Stelt u zich voor: een eik langs de Amstel, een libel bij het Groningse Paterswoldsemeer, en beren ver buiten onze landsgrenzen — schijnbaar willekeurige punten op de biologische wereldkaart. Maar volgens een baanbrekend onderzoek uit 2025, gepubliceerd in Nature Ecology & Evolution, volgt biodiversiteit wereldwijd een verrassend uniform patroon. Wat blijkt? Soorten hopen zich op in zogeheten ‘centrale zones’, van waaruit ze langzaam verspreiden naar randgebieden. Dit geldt voor planten, vogels, reptielen en zelfs Nederlands bekende waterdieren.
Dit grote onderzoeksproject werd geleid door Rubén Bernardo-Madrid van de Universiteit van Umeå (Zweden). Samen met zijn team onderzocht hij de verspreiding van meer dan 30.000 soorten — van Zaanse koffieplantjes tot Afrikaanse olifanten, al klinkt dat wat vergezocht.
Waarom verzamelen soorten zich juist in zulke centrale zones? in die kerngebieden zijn de omstandigheden het gunstigst voor overleven en evolutie. Bernardo-Madrid legt uit: “Elke bioregio kent een centrale plek waar de meeste soorten samenleven. Vanuit zo’n hotspot breidt de biodiversiteit zich uit, maar slechts een deel van die planten, dieren of insecten kan zich daarbuiten handhaven.”

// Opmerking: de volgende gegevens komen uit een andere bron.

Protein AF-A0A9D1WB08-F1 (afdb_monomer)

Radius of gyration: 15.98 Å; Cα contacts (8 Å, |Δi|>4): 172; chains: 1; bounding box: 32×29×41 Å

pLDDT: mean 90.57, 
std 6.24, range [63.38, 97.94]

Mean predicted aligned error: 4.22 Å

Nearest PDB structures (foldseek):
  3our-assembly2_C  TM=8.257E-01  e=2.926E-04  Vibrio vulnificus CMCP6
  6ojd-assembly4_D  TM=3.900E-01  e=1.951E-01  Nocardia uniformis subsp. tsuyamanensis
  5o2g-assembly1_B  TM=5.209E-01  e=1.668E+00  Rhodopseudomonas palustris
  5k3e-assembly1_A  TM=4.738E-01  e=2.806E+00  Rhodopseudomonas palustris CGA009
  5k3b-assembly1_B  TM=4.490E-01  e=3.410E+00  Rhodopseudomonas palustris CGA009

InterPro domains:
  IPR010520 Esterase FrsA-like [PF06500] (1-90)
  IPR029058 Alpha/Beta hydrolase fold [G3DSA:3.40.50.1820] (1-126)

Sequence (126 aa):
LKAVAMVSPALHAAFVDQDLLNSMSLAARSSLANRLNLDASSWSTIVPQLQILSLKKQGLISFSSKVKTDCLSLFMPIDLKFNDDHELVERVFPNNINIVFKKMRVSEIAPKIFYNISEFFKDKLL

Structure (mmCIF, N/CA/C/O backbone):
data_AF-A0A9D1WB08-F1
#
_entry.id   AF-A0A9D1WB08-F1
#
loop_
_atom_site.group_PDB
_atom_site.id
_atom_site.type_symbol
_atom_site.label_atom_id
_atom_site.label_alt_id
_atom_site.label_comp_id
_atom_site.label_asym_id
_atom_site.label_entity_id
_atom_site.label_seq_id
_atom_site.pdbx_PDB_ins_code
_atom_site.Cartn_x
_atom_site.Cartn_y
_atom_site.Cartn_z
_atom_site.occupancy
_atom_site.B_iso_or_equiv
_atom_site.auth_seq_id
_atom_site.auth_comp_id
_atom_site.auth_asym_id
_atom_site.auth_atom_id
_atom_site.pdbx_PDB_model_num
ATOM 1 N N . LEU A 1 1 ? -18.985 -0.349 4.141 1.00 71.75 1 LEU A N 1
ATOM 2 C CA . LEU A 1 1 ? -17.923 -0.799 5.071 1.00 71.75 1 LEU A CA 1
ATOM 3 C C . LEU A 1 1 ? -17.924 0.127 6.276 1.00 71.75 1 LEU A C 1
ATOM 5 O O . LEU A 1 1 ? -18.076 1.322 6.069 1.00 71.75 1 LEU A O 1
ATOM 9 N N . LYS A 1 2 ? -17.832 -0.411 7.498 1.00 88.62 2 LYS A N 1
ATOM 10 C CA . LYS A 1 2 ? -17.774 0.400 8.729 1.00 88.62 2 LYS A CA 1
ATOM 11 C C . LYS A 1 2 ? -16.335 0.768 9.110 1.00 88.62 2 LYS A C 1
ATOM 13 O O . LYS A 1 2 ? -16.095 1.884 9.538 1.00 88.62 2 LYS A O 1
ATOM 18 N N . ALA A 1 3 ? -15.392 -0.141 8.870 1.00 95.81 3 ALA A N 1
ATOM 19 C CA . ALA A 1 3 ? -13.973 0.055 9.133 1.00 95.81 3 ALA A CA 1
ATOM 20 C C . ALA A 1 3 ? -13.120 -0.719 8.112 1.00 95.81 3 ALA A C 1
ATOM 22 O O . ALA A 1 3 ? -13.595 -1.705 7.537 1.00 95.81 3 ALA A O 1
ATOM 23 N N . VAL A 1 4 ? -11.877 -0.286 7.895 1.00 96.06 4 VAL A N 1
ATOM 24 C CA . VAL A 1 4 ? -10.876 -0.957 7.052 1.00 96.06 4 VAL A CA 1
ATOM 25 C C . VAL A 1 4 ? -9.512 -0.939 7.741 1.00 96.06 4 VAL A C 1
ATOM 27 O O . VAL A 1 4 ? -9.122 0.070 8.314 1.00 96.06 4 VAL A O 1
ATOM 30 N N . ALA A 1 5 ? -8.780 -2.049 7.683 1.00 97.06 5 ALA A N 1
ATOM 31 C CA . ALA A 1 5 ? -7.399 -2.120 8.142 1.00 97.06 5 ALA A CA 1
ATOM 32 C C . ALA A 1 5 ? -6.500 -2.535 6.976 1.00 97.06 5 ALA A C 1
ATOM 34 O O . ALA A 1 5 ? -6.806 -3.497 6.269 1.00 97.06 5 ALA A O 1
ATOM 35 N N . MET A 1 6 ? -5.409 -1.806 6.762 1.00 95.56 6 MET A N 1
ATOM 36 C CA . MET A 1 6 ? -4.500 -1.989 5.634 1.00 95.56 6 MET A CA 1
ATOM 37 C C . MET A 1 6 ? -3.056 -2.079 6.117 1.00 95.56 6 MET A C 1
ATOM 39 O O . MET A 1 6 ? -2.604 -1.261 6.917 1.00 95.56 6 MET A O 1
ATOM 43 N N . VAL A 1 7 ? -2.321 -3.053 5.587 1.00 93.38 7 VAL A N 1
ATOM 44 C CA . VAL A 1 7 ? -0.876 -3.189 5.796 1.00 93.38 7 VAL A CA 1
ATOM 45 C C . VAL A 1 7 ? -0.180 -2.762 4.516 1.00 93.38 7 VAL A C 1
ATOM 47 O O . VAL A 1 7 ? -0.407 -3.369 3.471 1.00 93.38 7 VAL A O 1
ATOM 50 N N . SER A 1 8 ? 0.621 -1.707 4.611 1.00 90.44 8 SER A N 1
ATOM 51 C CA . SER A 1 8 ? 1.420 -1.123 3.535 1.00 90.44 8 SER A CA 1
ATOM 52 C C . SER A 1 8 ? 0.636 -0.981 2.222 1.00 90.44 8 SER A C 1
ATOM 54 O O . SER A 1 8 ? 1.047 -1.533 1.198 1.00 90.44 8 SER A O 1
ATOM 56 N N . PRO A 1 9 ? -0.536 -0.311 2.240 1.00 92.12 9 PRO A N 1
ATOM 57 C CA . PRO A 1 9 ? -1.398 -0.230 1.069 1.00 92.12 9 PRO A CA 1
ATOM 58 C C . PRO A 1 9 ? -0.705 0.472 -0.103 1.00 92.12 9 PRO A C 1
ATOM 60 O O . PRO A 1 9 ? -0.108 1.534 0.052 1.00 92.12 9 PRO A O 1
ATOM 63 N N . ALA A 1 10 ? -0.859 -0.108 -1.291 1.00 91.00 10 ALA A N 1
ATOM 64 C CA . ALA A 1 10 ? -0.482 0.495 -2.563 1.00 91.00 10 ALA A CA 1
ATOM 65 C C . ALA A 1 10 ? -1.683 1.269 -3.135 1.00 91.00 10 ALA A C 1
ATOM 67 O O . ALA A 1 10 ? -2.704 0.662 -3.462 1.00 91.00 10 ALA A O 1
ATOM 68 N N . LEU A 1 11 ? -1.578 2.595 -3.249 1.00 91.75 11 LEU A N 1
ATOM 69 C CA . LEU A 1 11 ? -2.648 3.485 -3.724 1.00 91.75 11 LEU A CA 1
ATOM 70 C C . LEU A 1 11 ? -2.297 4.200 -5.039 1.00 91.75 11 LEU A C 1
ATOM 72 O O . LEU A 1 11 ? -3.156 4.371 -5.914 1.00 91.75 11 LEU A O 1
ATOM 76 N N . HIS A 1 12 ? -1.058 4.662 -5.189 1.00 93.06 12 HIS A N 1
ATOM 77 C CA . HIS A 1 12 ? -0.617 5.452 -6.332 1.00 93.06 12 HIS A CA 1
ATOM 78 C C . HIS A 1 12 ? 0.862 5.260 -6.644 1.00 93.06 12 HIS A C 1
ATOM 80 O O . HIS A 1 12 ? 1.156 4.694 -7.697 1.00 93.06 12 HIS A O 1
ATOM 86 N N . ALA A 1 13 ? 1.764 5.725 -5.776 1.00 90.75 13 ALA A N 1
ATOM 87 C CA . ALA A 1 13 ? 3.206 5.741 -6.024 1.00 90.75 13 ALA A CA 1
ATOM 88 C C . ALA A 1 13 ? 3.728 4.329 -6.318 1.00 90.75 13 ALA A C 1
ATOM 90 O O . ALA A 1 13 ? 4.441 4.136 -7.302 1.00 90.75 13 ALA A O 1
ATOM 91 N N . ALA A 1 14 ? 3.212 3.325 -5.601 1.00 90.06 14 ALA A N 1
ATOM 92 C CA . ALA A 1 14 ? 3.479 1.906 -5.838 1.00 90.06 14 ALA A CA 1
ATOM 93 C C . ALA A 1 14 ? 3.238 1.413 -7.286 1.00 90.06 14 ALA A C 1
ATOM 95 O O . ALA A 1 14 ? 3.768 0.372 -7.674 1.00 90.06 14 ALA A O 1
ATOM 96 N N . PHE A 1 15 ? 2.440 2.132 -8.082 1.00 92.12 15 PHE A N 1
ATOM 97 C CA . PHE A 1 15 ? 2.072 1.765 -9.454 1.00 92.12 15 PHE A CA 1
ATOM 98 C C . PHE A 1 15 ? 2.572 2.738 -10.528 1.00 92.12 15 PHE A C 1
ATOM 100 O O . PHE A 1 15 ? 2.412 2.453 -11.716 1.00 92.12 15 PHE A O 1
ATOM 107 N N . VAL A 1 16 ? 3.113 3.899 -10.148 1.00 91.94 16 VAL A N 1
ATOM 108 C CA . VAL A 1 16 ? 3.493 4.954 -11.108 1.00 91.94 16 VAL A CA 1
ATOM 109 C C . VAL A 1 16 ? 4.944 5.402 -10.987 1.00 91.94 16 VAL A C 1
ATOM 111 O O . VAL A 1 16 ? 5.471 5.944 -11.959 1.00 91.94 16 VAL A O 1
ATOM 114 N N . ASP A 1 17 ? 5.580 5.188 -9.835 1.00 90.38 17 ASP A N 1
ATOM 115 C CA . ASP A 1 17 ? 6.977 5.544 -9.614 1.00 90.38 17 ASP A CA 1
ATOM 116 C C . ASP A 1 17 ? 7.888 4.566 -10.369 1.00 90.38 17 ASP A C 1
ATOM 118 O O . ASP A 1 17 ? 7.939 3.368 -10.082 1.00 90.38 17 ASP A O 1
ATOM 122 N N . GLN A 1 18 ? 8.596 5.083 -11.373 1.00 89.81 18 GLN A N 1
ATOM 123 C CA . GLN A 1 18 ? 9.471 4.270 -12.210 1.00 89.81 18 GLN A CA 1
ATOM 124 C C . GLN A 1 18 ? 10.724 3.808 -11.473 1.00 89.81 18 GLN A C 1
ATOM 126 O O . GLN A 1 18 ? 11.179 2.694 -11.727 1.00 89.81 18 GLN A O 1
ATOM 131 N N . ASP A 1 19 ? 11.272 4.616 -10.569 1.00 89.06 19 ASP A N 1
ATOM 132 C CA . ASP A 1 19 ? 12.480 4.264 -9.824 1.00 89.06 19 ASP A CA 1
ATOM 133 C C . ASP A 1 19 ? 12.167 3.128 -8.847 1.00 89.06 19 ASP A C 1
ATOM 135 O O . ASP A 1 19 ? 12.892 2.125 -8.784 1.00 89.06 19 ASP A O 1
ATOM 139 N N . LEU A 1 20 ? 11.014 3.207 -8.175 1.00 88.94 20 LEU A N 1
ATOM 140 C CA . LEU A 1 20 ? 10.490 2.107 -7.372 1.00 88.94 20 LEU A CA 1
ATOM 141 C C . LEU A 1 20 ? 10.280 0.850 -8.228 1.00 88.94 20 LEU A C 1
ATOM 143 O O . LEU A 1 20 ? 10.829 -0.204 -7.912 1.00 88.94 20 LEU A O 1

Dit inzicht verandert onze kijk op ecosystemen radicaal. deze ‘motorzones’ zijn niet alleen de thuisbasis van de grootste soortenrijkdom, ze zorgen ook voor de verspreiding en vernieuwing van biodiversiteit — als ware het een ecologisch powerhouse. De boodschap is duidelijk: wie biodiversiteit wil behouden in Nederland, moet juist zich richten op deze kerngebieden.
Omgevingsfilters: waarom overleeft niet elke soort overal?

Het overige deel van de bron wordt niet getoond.